**Directions for this task:** When you reach the line in the listing below that contains "ATOM 51 C C", begin returning lines exactly as written, and stop after the line that contains "ATOM 54 N N". Return no other lines.

------------------------------

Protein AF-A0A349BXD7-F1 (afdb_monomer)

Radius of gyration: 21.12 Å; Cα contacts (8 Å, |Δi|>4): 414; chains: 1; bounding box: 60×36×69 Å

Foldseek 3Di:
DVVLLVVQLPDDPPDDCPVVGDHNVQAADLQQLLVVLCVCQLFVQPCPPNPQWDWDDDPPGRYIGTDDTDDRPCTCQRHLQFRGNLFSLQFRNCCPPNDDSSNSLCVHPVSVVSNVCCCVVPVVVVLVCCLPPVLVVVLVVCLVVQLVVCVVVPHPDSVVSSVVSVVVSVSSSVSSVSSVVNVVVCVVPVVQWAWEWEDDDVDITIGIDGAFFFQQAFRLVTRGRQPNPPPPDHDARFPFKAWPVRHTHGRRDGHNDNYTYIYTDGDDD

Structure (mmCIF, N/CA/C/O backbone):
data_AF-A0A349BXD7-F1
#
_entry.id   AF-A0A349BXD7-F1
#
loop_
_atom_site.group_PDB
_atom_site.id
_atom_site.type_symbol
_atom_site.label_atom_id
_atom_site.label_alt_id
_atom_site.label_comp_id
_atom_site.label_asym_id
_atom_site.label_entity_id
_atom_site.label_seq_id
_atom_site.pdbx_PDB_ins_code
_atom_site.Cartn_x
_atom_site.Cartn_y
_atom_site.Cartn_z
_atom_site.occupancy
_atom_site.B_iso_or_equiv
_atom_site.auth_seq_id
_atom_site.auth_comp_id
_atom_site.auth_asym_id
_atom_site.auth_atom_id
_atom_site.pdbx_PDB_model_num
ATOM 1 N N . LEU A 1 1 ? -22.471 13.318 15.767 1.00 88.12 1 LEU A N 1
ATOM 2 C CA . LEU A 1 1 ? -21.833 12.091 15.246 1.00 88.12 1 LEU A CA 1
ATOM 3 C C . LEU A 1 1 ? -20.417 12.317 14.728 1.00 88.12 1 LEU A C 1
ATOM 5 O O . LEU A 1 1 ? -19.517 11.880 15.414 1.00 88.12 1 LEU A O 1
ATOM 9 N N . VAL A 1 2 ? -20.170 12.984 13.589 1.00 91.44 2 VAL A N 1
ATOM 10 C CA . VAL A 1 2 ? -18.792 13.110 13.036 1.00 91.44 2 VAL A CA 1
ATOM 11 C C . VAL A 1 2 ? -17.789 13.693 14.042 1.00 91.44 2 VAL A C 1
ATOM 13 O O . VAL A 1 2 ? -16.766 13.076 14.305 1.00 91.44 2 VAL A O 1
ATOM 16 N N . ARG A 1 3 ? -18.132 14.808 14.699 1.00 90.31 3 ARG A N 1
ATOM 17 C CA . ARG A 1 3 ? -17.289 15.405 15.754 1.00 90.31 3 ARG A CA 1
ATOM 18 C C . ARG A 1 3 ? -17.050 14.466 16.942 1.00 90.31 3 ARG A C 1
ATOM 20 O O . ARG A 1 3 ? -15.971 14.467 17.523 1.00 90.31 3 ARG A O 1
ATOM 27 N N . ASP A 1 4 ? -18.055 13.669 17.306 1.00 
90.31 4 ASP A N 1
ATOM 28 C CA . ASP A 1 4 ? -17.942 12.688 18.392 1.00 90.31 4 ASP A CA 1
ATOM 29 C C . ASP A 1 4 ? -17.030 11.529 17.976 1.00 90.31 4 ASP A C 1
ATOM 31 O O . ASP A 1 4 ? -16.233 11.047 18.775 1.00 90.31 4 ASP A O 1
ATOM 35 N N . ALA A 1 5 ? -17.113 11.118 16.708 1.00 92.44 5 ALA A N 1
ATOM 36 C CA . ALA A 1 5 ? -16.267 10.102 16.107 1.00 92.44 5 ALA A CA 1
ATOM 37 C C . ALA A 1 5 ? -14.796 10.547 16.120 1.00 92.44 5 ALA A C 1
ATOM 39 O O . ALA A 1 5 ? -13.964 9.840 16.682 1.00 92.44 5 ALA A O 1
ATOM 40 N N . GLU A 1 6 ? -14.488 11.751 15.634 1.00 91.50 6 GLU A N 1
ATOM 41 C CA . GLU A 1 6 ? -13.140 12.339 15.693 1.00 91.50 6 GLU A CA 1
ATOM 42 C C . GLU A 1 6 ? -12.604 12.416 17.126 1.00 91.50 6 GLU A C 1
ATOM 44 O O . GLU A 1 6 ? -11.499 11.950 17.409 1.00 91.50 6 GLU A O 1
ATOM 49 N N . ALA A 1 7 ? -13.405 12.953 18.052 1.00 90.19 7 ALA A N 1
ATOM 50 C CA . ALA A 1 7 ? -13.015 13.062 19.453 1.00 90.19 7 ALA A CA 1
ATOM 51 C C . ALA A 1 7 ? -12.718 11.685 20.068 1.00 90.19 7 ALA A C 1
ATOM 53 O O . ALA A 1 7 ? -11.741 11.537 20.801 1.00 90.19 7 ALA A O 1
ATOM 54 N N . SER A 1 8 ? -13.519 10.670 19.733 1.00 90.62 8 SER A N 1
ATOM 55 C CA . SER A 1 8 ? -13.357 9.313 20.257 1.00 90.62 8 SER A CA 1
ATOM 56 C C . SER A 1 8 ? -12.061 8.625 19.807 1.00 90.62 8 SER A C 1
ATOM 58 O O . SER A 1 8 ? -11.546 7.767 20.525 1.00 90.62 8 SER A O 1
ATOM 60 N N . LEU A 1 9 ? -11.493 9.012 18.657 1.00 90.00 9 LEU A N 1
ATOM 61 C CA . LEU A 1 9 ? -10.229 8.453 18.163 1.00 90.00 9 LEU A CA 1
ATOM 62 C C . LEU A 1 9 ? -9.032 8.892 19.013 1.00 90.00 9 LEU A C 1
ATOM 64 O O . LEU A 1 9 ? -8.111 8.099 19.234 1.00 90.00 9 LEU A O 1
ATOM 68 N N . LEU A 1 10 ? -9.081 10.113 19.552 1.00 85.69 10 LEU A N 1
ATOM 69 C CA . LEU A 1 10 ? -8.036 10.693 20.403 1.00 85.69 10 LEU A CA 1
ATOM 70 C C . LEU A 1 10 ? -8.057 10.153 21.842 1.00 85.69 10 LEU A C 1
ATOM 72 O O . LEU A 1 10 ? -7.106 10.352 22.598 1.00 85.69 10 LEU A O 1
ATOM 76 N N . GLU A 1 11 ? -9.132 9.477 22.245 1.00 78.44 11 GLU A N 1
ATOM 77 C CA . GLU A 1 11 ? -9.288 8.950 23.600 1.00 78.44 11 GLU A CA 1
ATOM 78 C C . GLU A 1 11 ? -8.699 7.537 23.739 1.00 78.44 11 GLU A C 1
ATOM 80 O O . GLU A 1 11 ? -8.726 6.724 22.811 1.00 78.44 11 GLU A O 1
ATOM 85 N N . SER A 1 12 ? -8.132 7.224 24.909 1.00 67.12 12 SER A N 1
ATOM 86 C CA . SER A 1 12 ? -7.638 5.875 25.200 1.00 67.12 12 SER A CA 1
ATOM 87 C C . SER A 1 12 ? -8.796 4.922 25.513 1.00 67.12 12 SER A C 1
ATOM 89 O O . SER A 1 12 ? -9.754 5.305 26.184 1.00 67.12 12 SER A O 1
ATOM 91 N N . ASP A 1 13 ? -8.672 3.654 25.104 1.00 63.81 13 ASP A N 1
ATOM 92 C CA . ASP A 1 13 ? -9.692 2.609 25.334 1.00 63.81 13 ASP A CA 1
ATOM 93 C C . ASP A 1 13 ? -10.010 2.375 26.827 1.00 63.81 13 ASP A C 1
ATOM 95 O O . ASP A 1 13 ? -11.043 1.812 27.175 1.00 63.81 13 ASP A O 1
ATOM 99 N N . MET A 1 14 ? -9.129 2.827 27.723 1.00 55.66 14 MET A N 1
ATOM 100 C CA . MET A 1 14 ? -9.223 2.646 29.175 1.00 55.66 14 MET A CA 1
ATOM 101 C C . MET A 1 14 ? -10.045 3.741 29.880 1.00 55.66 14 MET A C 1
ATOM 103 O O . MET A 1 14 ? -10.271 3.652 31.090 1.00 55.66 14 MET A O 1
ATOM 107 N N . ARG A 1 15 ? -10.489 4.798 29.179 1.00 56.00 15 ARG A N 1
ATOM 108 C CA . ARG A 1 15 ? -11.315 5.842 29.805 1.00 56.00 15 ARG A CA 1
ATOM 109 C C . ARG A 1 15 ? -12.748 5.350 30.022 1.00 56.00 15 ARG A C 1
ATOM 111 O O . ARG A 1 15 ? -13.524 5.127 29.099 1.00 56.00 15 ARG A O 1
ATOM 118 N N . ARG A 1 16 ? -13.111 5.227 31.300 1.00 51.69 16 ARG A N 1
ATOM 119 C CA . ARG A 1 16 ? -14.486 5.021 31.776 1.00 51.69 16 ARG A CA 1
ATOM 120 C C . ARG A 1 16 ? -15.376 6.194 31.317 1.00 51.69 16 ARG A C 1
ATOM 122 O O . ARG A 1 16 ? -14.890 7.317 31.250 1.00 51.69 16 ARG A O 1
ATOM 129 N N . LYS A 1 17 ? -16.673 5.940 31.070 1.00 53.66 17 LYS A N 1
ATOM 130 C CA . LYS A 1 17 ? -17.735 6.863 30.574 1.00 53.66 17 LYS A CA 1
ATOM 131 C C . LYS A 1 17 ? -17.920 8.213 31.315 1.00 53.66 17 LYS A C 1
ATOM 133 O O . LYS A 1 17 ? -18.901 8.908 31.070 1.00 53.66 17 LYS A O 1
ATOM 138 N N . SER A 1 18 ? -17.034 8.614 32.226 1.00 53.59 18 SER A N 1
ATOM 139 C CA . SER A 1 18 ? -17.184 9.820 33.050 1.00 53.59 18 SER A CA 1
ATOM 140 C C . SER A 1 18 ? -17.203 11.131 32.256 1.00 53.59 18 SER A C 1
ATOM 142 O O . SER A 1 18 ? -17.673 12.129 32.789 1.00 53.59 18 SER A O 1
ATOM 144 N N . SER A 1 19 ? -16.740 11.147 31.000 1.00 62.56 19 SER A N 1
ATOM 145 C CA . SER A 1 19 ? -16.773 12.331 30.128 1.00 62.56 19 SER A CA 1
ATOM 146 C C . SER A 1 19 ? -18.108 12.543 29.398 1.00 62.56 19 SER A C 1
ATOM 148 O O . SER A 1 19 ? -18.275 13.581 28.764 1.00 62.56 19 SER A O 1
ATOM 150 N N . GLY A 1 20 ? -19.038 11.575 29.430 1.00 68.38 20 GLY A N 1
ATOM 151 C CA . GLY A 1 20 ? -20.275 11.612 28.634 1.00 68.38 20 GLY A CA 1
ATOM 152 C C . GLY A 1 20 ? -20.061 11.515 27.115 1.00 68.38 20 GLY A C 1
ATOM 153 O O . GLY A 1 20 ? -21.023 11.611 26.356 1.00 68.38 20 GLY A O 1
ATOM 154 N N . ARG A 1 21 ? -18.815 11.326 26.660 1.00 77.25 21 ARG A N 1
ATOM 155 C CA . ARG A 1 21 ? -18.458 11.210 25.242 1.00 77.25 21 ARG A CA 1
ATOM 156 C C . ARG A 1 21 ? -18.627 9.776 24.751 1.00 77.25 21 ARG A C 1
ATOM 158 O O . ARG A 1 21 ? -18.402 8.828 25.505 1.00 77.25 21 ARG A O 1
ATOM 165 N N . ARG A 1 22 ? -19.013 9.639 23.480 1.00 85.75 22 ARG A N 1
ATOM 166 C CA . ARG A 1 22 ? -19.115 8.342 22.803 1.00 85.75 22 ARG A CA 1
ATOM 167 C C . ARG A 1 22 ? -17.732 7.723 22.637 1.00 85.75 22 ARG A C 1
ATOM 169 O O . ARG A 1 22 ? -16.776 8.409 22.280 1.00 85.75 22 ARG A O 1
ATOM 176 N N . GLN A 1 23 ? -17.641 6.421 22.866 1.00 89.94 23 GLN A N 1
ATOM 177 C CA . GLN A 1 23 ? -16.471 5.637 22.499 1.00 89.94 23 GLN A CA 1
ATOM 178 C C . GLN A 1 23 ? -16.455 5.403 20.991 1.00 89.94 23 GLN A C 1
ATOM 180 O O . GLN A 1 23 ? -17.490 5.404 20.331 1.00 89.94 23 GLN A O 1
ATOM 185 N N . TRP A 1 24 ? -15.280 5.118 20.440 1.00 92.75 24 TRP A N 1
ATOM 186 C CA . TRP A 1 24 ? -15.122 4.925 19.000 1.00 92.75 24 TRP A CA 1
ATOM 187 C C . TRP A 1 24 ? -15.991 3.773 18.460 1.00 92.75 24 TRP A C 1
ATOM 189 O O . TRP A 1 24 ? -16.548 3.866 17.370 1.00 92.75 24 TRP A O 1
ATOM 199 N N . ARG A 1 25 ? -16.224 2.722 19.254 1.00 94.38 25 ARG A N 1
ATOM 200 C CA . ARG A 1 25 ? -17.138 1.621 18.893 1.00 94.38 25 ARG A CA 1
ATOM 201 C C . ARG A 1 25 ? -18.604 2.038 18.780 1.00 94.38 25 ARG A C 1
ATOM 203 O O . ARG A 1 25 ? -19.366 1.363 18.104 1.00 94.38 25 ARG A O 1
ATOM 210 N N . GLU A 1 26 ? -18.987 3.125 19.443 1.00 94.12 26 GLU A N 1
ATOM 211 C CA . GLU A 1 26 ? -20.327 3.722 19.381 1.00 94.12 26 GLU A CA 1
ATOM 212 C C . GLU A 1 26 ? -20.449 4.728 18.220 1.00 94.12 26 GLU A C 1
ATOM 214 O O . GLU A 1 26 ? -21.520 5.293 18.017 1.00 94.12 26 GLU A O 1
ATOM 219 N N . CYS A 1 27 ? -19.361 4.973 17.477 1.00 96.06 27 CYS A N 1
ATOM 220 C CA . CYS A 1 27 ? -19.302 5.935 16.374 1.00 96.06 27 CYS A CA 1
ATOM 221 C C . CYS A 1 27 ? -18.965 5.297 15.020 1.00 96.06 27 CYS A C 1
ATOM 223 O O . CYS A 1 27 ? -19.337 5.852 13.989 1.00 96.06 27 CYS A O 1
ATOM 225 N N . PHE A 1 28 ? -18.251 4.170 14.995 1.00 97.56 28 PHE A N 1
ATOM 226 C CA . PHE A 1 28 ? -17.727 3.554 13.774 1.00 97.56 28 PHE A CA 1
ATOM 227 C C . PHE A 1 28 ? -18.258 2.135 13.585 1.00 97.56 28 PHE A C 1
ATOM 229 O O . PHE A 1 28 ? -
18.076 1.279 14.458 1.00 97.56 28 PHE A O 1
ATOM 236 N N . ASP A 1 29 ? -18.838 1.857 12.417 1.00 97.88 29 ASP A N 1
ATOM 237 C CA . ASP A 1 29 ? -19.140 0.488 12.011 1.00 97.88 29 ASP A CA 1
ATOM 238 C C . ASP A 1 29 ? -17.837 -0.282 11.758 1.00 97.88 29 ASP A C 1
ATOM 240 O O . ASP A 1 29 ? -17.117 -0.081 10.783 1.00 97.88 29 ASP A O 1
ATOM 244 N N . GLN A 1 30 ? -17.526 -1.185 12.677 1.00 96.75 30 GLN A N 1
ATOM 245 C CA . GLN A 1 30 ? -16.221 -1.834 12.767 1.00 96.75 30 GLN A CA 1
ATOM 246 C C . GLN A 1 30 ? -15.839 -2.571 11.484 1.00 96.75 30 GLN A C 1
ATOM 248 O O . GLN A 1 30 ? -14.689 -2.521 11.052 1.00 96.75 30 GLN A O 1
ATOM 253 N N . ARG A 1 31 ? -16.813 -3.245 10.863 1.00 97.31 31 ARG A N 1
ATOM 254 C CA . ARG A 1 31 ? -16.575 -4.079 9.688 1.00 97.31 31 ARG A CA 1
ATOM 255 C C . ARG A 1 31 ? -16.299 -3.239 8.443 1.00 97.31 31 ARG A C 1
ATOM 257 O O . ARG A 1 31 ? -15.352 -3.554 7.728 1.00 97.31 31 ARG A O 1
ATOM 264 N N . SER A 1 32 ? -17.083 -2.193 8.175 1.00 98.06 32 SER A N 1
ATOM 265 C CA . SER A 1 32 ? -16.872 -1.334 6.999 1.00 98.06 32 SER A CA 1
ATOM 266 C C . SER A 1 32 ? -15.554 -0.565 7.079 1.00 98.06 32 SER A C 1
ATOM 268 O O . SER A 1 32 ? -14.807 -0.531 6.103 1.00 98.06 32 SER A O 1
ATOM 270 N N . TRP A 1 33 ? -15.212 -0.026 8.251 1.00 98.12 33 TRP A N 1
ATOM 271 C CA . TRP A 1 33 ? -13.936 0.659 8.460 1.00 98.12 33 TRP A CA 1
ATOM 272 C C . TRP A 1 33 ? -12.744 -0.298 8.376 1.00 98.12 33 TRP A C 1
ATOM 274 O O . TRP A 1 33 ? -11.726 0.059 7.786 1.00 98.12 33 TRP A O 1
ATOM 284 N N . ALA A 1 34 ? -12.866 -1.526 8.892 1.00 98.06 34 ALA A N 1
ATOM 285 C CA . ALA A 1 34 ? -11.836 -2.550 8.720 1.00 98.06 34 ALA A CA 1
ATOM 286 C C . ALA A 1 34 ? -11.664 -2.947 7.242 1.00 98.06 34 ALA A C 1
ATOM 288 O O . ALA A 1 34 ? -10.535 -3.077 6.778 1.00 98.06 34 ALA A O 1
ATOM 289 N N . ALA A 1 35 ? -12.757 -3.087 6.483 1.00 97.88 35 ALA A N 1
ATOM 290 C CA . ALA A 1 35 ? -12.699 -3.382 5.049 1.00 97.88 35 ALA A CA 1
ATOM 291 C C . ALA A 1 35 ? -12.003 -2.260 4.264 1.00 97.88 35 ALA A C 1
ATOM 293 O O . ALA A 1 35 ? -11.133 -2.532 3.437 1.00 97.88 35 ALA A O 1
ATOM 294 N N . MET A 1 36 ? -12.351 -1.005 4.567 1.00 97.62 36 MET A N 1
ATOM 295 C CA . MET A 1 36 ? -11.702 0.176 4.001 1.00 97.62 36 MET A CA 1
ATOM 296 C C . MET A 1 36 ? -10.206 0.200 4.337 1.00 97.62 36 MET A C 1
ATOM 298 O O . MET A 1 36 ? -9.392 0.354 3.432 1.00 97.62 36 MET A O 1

------------------------------

**The completed task:**
ATOM 51 C C . ALA A 1 7 ? -12.718 11.685 20.068 1.00 90.19 7 ALA A C 1
ATOM 53 O O . ALA A 1 7 ? -11.741 11.537 20.801 1.00 90.19 7 ALA A O 1
ATOM 54 N N . SER A 1 8 ? -13.519 10.670 19.733 1.00 90.62 8 SER A N 1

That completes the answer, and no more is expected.